Roger Bivand schrieb:
> On Wed, 18 Mar 2009, David Wahlund wrote:
>
>> Hi
>> I got the same error trying to do something similar. For me the
>> problem was with the polygon data. One of the shapes was corrupted. My
>> tip is to try and identify what polygon renders the error and confirm
>> that it is OK.
>
> Yes, the underlying problem is that the "[" method for a SpatialGrid 
> is trying to re-assemble an object from the remaining data, and the 
> heuristic being used to "guess" the step of the grid when many rows 
> and columns are missing is failing. If you manage to find out which it 
> is, you might consider sending me a copy of the objects (save()), so 
> that I can have a look at the heuristic. In general, you can drill 
> down to the failing function by using traceback() afterwards - here it 
> is points2grid() that has failed.
>
> Roger
>
>>
>> -David Wahlund
>>
>> On Wed, Mar 18, 2009 at 16:01, Wesley Roberts <wroberts at csir.co.za> 
>> wrote:
>>> Dear R-sig-Geo'ers
>>>
>>> I am currently trying to extract some NDVI values from a group of 
>>> NDVI images for specific shapefile polygons. I have 17 individual 
>>> polygons and 23 NDVI images. I have written the script below to 
>>> select individual polygons and to then extract the average NDVI 
>>> within each polygon and store this in a list. Once all 23 images 
>>> have been processed the script moves to the next polygon and so on 
>>> and so on, until all polygons have been average for all 23 images. 

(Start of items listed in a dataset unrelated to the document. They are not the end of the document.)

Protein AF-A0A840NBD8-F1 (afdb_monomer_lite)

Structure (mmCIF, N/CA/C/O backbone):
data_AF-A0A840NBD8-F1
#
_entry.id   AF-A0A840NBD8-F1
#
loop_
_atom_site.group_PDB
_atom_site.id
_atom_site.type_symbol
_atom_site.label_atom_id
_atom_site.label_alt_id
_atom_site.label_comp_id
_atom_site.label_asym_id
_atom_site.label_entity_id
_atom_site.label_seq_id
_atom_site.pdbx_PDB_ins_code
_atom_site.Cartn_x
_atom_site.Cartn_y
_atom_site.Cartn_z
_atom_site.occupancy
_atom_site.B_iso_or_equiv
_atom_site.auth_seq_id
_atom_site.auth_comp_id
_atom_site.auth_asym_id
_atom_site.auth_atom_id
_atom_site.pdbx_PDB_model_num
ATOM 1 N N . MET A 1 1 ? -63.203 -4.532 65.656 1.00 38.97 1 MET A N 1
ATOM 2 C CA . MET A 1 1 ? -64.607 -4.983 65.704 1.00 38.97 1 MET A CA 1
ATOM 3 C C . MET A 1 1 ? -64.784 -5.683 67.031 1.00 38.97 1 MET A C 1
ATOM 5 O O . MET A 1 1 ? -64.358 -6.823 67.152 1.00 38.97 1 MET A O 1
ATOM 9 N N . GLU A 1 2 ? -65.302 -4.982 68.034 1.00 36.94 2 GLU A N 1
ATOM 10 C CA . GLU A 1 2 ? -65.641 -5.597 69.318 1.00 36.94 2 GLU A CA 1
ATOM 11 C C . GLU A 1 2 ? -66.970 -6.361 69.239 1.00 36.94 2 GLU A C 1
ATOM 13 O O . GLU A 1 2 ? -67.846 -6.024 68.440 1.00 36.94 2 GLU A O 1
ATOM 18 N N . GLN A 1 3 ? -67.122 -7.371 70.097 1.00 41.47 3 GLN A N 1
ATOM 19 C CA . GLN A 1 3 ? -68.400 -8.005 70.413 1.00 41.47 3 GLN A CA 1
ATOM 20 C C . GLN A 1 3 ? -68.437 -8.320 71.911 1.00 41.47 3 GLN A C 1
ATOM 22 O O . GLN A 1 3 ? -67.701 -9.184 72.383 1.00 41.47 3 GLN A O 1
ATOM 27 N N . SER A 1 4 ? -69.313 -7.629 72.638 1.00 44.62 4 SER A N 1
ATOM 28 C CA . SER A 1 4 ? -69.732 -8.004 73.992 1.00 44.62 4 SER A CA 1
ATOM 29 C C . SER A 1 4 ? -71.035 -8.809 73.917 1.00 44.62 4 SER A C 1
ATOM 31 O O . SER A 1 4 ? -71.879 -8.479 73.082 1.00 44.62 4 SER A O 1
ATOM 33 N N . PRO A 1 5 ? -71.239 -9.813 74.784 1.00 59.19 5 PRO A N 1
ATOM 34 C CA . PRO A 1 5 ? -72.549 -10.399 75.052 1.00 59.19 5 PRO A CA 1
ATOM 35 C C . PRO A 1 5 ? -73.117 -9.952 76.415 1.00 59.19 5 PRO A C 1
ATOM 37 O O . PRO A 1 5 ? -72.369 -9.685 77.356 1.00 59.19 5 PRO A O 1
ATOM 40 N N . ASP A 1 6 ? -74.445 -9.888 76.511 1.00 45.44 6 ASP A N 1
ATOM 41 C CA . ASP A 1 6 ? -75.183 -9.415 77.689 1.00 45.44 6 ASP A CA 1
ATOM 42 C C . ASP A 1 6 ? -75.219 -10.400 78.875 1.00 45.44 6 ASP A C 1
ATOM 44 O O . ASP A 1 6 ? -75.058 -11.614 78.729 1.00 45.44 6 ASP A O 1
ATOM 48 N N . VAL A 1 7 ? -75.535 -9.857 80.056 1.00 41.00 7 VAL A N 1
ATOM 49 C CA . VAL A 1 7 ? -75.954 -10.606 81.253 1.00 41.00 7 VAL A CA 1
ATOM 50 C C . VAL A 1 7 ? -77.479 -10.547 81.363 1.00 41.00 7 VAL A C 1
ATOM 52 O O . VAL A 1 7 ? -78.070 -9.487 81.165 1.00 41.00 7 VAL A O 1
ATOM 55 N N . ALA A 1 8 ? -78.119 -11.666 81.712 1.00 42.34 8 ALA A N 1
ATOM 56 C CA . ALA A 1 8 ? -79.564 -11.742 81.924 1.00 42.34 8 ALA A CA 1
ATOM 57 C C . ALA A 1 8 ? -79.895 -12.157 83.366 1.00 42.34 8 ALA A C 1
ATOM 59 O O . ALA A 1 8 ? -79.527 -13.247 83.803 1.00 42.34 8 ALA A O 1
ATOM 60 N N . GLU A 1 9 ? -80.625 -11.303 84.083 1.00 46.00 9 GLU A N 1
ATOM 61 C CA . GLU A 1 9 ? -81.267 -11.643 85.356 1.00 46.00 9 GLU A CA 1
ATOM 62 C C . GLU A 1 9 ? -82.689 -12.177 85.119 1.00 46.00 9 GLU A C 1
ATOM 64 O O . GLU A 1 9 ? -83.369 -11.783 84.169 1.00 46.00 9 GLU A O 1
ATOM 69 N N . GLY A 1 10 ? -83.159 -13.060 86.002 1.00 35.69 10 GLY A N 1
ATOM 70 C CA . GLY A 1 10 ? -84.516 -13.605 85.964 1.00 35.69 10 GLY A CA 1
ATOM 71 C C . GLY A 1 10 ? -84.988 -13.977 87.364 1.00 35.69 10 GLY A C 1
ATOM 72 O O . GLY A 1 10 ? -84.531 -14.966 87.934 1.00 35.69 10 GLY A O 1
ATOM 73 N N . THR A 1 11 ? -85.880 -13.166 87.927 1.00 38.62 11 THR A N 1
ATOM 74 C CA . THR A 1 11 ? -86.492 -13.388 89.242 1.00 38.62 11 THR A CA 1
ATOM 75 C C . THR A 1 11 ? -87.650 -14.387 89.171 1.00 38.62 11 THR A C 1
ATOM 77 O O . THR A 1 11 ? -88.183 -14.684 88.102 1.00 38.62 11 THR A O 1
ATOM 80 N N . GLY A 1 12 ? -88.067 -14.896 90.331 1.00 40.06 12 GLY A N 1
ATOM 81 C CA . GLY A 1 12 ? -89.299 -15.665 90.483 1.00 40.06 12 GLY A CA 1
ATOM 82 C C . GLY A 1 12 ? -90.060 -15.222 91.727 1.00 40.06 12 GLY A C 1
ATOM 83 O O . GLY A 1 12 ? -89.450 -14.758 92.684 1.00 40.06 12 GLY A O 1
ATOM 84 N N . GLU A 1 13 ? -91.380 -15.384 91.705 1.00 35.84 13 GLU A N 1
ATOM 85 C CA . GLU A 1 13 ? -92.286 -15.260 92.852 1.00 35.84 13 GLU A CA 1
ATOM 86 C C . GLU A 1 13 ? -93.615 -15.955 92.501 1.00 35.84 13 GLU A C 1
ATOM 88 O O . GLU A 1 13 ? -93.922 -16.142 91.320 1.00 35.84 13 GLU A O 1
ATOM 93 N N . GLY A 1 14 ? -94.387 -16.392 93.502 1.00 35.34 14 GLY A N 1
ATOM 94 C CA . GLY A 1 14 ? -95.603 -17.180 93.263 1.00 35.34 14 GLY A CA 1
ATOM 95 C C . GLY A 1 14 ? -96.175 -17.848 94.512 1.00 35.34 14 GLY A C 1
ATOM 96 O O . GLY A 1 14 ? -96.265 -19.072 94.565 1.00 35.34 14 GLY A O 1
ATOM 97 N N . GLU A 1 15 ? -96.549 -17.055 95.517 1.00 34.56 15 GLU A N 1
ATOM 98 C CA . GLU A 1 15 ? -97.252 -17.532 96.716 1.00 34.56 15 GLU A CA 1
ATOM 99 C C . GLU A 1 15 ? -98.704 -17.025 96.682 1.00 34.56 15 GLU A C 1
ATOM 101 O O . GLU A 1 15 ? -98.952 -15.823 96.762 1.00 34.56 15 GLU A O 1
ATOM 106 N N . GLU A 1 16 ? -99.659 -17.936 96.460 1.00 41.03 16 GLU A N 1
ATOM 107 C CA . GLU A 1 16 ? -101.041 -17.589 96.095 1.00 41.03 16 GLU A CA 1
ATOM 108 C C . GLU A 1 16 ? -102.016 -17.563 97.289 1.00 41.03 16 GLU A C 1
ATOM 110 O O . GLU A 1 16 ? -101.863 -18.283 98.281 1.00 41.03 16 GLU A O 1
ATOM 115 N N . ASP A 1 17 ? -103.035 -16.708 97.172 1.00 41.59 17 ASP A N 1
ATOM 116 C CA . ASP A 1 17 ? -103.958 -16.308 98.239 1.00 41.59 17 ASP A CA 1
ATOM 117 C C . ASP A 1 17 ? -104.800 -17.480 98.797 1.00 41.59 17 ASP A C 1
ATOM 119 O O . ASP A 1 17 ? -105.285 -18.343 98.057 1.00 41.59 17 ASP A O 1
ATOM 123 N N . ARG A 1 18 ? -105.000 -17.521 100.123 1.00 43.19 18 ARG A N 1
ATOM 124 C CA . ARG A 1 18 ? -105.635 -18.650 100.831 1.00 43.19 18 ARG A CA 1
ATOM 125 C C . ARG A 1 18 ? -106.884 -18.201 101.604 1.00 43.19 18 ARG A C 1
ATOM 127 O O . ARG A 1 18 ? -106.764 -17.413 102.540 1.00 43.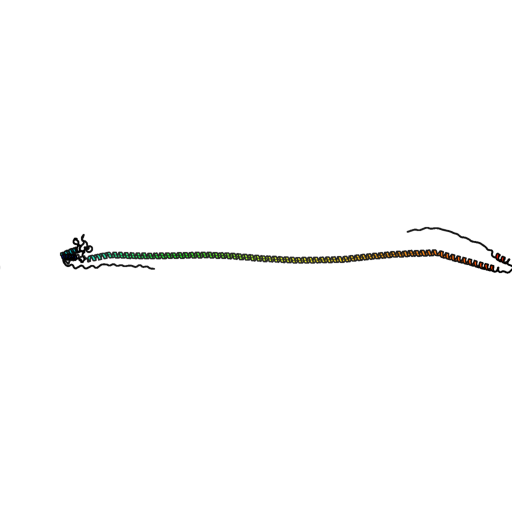19 18 ARG A O 1
ATOM 134 N N . PRO A 1 19 ? -108.082 -18.742 101.294 1.00 49.09 19 PRO A N 1
ATOM 135 C CA . PRO A 1 19 ? -109.337 -18.238 101.846 1.00 49.09 19 PRO A CA 1
ATOM 136 C C . PRO A 1 19 ? -109.475 -18.462 103.359 1.00 49.09 19 PRO A C 1
ATOM 138 O O . PRO A 1 19 ? -109.138 -19.520 103.899 1.00 49.09 19 PRO A O 1
ATOM 141 N N . GLU A 1 20 ? -110.034 -17.458 104.033 1.00 42.88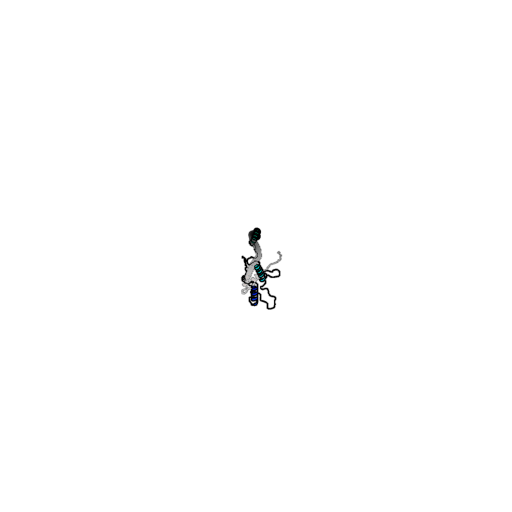 20 GLU A N 1
ATOM 142 C CA . GLU A 1 20 ? -110.184 -17.415 105.487 1.00 42.88 20 GLU A CA 1
ATOM 143 C C . GLU A 1 20 ? -111.186 -18.470 106.009 1.00 42.88 20 GLU A C 1
ATOM 145 O O . GLU A 1 20 ? -112.259 -18.694 105.440 1.00 42.88 20 GLU A O 1
ATOM 150 N N . ALA A 1 21 ? -110.842 -19.152 107.107 1.00 46.12 21 ALA A N 1
ATOM 151 C CA . ALA A 1 21 ? -111.613 -20.298 107.593 1.00 46.12 21 ALA A CA 1
ATOM 152 C C . ALA A 1 21 ? -112.923 -19.878 108.305 1.00 46.12 21 ALA A C 1
ATOM 154 O O . ALA A 1 21 ? -112.905 -19.003 109.174 1.00 46.12 21 ALA A O 1
ATOM 155 N N . PRO A 1 22 ? -114.070 -20.535 108.031 1.00 56.19 22 PRO A N 1
ATOM 156 C CA . PRO A 1 22 ? -115.367 -20.101 108.549 1.00 56.19 22 PRO A CA 1
ATOM 157 C C . PRO A 1 22 ? -115.501 -20.246 110.075 1.00 56.19 22 PRO A C 1
ATOM 159 O O . PRO A 1 22 ? -115.132 -21.263 110.669 1.00 56.19 22 PRO A O 1
ATOM 162 N N . VAL A 1 23 ? -116.119 -19.241 110.708 1.00 53.09 23 VAL A N 1
ATOM 163 C CA . VAL A 1 23 ? -116.303 -19.148 112.169 1.00 53.09 23 VAL A CA 1
ATOM 164 C C . VAL A 1 23 ? -117.133 -20.323 112.711 1.00 53.09 23 VAL A C 1
ATOM 166 O O . VAL A 1 23 ? -118.361 -20.360 112.591 1.00 53.09 23 VAL A O 1
ATOM 169 N N . ARG A 1 24 ? -116.460 -21.285 113.358 1.00 59.81 24 ARG A N 1
ATOM 170 C CA . ARG A 1 24 ? -117.062 -22.519 113.894 1.00 59.81 24 ARG A CA 1
ATOM 171 C C . ARG A 1 24 ? -118.058 -22.217 115.028 1.00 59.81 24 ARG A C 1
ATOM 173 O O . ARG A 1 24 ? -117.653 -21.898 116.142 1.00 59.81 24 ARG A O 1
ATOM 180 N N . ARG A 1 25 ? -119.364 -22.363 114.766 1.00 56.66 25 ARG A N 1
ATOM 181 C CA . ARG A 1 25 ? -120.454 -22.246 115.763 1.00 56.66 25 ARG A CA 1
ATOM 182 C C . ARG A 1 25 ? -121.301 -23.528 115.824 1.00 56.66 25 ARG A C 1
ATOM 184 O O . ARG A 1 25 ? -121.547 -24.153 114.794 1.00 56.66 25 ARG A O 1
ATOM 191 N N . GLY A 1 26 ? -121.777 -23.879 117.023 1.00 63.38 26 GLY A N 1
ATOM 192 C CA . GLY A 1 26 ? -122.529 -25.115 117.314 1.00 63.38 26 GLY A CA 1
ATOM 193 C C . GLY A 1 26 ? -121.645 -26.277 117.795 1.00 63.38 26 GLY A C 1
ATOM 194 O O . GLY A 1 26 ? -120.421 -26.207 117.696 1.00 63.38 26 GLY A O 1
ATOM 195 N N . THR A 1 27 ? -122.251 -27.346 118.322 1.00 67.06 27 THR A N 1
ATOM 196 C CA . THR A 1 27 ? -121.565 -28.557 118.839 1.00 67.06 27 THR A CA 1
ATOM 197 C C . THR A 1 27 ? -121.180 -29.537 117.723 1.00 67.06 27 THR A C 1
ATOM 199 O O . THR A 1 27 ? -121.738 -29.470 116.630 1.00 67.06 27 THR A O 1
ATOM 202 N N . ARG A 1 28 ? -120.273 -30.500 117.963 1.00 67.00 28 ARG A N 1
ATOM 203 C CA . ARG A 1 28 ? -119.866 -31.496 116.945 1.00 67.00 28 ARG A CA 1
ATOM 204 C C . ARG A 1 28 ? -121.028 -32.259 116.317 1.00 67.00 28 ARG A C 1
ATOM 206 O O . ARG A 1 28 ? -120.992 -32.502 115.114 1.00 67.00 28 ARG A O 1
ATOM 213 N N . ALA A 1 29 ? -122.060 -32.598 117.092 1.00 64.06 29 ALA A N 1
ATOM 214 C CA . ALA A 1 29 ? -123.272 -33.223 116.564 1.00 64.06 29 ALA A CA 1
ATOM 215 C C . ALA A 1 29 ? -123.970 -32.309 115.541 1.00 64.06 29 ALA A C 1
ATOM 217 O O . ALA A 1 29 ? -124.245 -32.740 114.425 1.00 64.06 29 ALA A O 1
ATOM 218 N N . GLN A 1 30 ? -124.147 -31.027 115.878 1.00 69.62 30 GLN A N 1
ATOM 219 C CA . GLN A 1 30 ? -124.735 -30.018 114.992 1.00 69.62 30 GLN A CA 1
ATOM 220 C C . GLN A 1 30 ? -123.849 -29.739 113.764 1.00 69.62 30 GLN A C 1
ATOM 222 O O . GLN A 1 30 ? -124.362 -29.663 112.651 1.00 69.62 30 GLN A O 1
ATOM 227 N N . ARG A 1 31 ? -122.518 -29.640 113.927 1.00 68.75 31 ARG A N 1
ATOM 228 C CA . ARG A 1 31 ? -121.561 -29.460 112.814 1.00 68.75 31 ARG A CA 1
ATOM 229 C C . ARG A 1 31 ? -121.606 -30.656 111.848 1.00 68.75 31 ARG A C 1
ATOM 231 O O . ARG A 1 31 ? -121.670 -30.461 110.633 1.00 68.75 31 ARG A O 1
ATOM 238 N N . ARG A 1 32 ? -121.672 -31.886 112.373 1.00 67.12 32 ARG A N 1
ATOM 239 C CA . ARG A 1 32 ? -121.811 -33.120 111.582 1.00 67.12 32 ARG A CA 1
ATOM 240 C C . ARG A 1 32 ? -123.163 -33.209 110.872 1.00 67.12 32 ARG A C 1
ATOM 242 O O . ARG A 1 32 ? -123.183 -33.514 109.684 1.00 67.12 32 ARG A O 1
ATOM 249 N N . GLU A 1 33 ? -124.271 -32.921 111.557 1.00 67.94 33 GLU A N 1
ATOM 250 C CA . GLU A 1 33 ? -125.611 -32.908 110.950 1.00 67.94 33 GLU A CA 1
ATOM 251 C C . GLU A 1 33 ? -125.704 -31.853 109.840 1.00 67.94 33 GLU A C 1
ATOM 253 O O . GLU A 1 33 ? -126.205 -32.143 108.759 1.00 67.94 33 GLU A O 1
ATOM 258 N N . ARG A 1 34 ? -125.150 -30.654 110.056 1.00 69.50 34 ARG A N 1
ATOM 259 C CA . ARG A 1 34 ? -125.111 -29.582 109.051 1.00 69.50 34 ARG A CA 1
ATOM 260 C C . ARG A 1 34 ? -124.284 -29.968 107.821 1.00 69.50 34 ARG A C 1
ATOM 262 O O . ARG A 1 34 ? -124.697 -29.673 106.708 1.00 69.50 34 ARG A O 1
ATOM 269 N N . THR A 1 35 ? -123.170 -30.678 108.014 1.00 64.94 35 THR A N 1
ATOM 270 C CA . THR A 1 35 ? -122.336 -31.211 106.916 1.00 64.94 35 THR A CA 1
ATOM 271 C C . THR A 1 35 ? -123.055 -32.332 106.148 1.00 64.94 35 THR A C 1
ATOM 273 O O . THR A 1 35 ? -122.981 -32.391 104.924 1.00 64.94 35 THR A O 1
ATOM 276 N N . LEU A 1 36 ? -123.792 -33.201 106.851 1.00 66.56 36 LEU A N 1
ATOM 277 C CA . LEU A 1 36 ? -124.643 -34.236 106.249 1.00 66.56 36 LEU A CA 1
ATOM 278 C C . LEU A 1 36 ? -125.808 -33.639 105.449 1.00 66.56 36 LEU A C 1
ATOM 280 O O . LEU A 1 36 ? -126.060 -34.083 104.334 1.00 66.56 36 LEU A O 1
ATOM 284 N N . ARG A 1 37 ? -126.493 -32.629 106.001 1.00 66.69 37 ARG A N 1
ATOM 285 C CA . ARG A 1 37 ? -127.597 -31.918 105.343 1.00 66.69 37 ARG A CA 1
ATOM 286 C C . ARG A 1 37 ? -127.111 -31.198 104.080 1.00 66.69 37 ARG A C 1
ATOM 288 O O . ARG A 1 37 ? -127.686 -31.427 103.025 1.00 66.69 37 ARG A O 1
ATOM 295 N N . ALA A 1 38 ? -125.984 -30.483 104.147 1.00 65.50 38 ALA A N 1
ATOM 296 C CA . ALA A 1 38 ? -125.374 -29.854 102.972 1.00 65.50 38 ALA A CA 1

>>> The code essentially extracts the NDVI data as a time series for 
>>> each polygon.
>>>
>>> Unfortunately, as everyone knows, Landsat 7 ETM has a broken scan 
>>> line corrector meaning that all post 2003 data have large areas of 
>>> missing data. In my pre-processing I convert these areas to nan 
>>> using gdal_merge.py (I have to stich and subset two scenes). The 
>>> code below works well until a large portion of a polygon lies on the 
>>> nan area of the image (some polygons that only have a small area in 
>>> the nan process fine). When this happens I get the following error 
>>> message
>>>
>>> Error in if (dxsd > tolerance) { : missing value where TRUE/FALSE 
>>> needed
>>>
>>> The error is related to the following command
>>>
>>> x.clip <- temp[!is.na(overlay(temp, brede_add)),]
>>>
>>> I have no idea how to solve this error, as a backup plan I am using 
>>> r.fillnulls in grass to get rid of the stripes but this takes a very 
>>> long time and is not ideal.
>>>
>>> Any additional help or pointers would be greatly appreciated
>>>
>>> Many thanks and kind regards
>>>
>>> **************************************************************************************************************************************************************************************************************************************************** 
>>>
>>>
>>> library(maptools)
>>> library(rgdal)
>>> library(spatstat)
>>>
>>> input <- 
>>> "/media/win-drive/wes2006/Projects/Evapotranspiration/Data/Landsat_NDVI" 
>>>
>>> maps <- data.frame((list.files(input, 
>>> pattern=".img",full.names=FALSE)),(list.files(input, pattern=".img", 
>>> full.names=TRUE)))
>>> names(maps) <- c("File", "Path")
>>> fn=data.frame(maps$File)
>>>
>>> rastx<-284055.000
>>> rasty<-6302475.000
>>>
>>> Lst <- list()
>>>
>>> brede <- readShapePoly("BredeCatchmentSites.shp", IDvar="COUNT", 
>>> proj4string=CRS("+proj=utm +zone=34 +south +ellps=WGS84 +datum=WGS84 
>>> +units=m +no_defs"))
>>>
>>> x=0
>>> while (x <= 17)
>>> {
>>>        x<-x+1
>>>                nfiles <- length(maps$Path)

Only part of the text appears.